Jesus was abused himself.
As I have mentioned in multiple posts here on my blog, "perfect" in Matthew 5:48 is defined in the Greek as "complete, whole, fully developed". In the Sermon on the Mount, only God, the Father, is used as the example of perfection, while Jesus is included in the restating of it in the Book of Mormon. The last thing Jesus is recorded as having said in mortality is, "It is finished" - and I believe that is profound and important. It only was after the suffering of the Garden and the cross that he could say it was finished - that he was "complete, whole, fully developed". In other words, he was sinless according to our theology but not perfect until the very end of his life - and a major part of that perfection was enduring pain, suffering and extreme abuse without reacting improperly. Nothing about that pain, suffering and extreme abuse affected his sinlessness in the slightest, and he wasn't considered guilty or in need of repentance as a result of it. Rather, it was part of the refinement that he had to endure to die in a perfect state.

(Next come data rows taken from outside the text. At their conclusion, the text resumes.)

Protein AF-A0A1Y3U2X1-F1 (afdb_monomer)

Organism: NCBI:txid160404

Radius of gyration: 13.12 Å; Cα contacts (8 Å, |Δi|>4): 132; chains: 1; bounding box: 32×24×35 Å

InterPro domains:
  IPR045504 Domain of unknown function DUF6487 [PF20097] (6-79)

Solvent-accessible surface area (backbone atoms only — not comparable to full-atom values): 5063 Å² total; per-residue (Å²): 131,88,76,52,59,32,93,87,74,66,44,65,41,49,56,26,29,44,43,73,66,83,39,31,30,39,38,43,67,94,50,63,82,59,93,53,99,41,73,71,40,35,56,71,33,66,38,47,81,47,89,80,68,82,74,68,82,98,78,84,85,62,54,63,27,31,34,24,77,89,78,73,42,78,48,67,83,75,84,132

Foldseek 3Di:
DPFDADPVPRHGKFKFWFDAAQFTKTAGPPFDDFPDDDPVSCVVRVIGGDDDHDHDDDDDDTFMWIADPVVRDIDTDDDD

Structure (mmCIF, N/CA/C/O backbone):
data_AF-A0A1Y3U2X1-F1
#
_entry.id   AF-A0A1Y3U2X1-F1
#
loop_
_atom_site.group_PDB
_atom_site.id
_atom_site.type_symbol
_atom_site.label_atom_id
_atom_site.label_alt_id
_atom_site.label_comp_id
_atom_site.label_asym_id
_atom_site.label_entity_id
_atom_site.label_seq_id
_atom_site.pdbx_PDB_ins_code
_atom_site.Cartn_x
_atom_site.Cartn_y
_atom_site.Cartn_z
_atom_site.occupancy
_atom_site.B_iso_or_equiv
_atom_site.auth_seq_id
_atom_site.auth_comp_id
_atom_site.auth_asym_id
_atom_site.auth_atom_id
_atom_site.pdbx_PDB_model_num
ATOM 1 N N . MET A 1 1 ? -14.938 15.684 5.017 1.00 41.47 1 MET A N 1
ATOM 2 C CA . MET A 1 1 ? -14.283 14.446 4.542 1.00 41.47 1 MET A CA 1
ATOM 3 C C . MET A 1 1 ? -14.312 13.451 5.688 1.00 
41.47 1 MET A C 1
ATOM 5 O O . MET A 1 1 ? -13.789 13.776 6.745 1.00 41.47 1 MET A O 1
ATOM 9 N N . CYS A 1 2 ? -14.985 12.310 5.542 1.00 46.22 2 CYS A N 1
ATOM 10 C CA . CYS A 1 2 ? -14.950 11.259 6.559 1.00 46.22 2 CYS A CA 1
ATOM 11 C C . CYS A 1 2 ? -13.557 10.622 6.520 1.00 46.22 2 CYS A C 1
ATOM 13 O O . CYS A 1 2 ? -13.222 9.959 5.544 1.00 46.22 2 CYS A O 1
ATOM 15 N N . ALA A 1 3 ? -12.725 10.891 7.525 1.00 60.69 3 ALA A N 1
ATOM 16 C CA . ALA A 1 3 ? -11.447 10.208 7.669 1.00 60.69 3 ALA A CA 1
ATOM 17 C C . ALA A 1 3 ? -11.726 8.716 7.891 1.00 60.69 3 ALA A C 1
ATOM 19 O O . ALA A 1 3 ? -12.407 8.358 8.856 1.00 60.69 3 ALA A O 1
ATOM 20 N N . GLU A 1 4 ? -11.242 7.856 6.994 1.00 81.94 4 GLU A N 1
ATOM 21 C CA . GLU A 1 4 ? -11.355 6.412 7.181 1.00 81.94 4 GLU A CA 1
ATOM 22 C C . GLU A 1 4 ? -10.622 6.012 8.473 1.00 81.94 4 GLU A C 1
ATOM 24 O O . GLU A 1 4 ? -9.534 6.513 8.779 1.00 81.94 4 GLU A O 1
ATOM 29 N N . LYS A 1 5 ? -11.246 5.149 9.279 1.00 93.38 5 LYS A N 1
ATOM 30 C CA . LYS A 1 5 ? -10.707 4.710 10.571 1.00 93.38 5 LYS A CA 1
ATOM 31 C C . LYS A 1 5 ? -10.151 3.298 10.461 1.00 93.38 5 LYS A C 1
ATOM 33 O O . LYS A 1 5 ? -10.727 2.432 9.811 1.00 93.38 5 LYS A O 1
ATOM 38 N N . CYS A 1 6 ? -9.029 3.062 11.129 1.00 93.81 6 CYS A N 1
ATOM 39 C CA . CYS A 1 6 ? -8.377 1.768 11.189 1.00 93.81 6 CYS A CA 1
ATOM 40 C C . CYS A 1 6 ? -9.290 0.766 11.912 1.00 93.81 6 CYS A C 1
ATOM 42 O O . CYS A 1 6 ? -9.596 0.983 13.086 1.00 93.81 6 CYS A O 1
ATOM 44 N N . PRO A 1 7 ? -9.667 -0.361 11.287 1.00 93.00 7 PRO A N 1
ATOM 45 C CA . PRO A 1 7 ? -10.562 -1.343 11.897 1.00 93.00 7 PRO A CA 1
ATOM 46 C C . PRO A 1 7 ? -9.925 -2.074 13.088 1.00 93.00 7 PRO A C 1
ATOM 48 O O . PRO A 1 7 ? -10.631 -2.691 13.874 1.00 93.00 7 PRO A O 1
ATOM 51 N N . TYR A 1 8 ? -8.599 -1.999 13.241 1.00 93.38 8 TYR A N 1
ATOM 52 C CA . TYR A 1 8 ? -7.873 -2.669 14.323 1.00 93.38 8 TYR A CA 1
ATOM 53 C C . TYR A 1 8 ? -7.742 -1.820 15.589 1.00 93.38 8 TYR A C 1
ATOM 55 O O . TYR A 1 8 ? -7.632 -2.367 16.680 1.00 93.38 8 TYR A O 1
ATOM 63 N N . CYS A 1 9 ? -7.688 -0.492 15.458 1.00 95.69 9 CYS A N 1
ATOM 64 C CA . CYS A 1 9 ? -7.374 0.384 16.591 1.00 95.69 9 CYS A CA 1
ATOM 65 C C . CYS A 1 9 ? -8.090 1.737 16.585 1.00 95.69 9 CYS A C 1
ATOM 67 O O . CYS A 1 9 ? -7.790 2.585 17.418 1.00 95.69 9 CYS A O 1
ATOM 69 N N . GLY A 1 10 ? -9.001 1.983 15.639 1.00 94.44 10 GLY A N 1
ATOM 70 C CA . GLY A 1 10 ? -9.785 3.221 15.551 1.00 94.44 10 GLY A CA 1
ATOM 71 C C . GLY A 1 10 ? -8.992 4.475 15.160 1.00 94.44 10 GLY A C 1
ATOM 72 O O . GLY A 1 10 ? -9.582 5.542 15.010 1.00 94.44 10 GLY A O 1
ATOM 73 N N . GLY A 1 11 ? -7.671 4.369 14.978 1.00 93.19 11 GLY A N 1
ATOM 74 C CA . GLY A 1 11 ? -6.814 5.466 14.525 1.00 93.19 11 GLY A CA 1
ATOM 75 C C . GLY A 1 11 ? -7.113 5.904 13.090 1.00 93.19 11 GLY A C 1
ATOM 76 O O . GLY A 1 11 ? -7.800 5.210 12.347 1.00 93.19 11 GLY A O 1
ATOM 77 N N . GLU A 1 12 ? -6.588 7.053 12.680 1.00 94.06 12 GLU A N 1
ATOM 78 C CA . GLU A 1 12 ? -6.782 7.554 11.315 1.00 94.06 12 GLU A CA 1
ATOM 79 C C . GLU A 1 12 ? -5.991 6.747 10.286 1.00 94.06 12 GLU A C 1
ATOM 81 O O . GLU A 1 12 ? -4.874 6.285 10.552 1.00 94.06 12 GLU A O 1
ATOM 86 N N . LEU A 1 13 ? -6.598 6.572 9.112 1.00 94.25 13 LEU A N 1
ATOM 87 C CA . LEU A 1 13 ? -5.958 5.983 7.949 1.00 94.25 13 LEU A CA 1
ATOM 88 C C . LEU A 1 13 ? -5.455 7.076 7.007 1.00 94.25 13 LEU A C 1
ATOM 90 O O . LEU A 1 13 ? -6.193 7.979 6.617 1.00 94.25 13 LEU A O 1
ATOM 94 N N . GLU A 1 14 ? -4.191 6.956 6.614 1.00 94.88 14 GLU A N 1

The only part of that I want to emphasize for the purpose of this discussion is that he was abused without being guilty, without sinning, without being stained in any way. What is even more profound, I believe, is that it is very easy to read the Biblical accounts of his actions and say that he brought it on himself through those actions. In fact, I have read analyses that assert he intentionally provoked the Jewish leadership into their reactions - and those analyses are compelling.
With that in mind, he can be seen as like the proverbial woman who is raped while walking down a dark alley at night in a mini skirt. It's extremely easy to blame that woman for provoking actions by others (in this case, being raped) and to impute sin to her, but we don't do the same thing in the case of actions we consider to be "righteous". Jesus absolutely thumbed his nose at the Roman authorities and threatened the Jewish leadership in a very real, strong way during the last days of his life. In fact, it can be said quite logically that Jesus caused his abuse to a much greater extent than the woman in the alley caused hers - since the rapist in the alley would have attacked any woman who was in that alley, even if she was dressed in a burkha, while the Jewish leadership and Roman authorities would have overlooked a less confrontational, threatening itinerant preacher.
If we accord a guiltless, stainless, sinless status to those who cause their abuse in the name of what we consider to be a good cause, we ought to afford the same grace to those who are abused for actions we deem not to be in pursuit of a good cause. More poignantly, how much more readily ought we to give that same consideration to those who don't cause the abuse they suffer?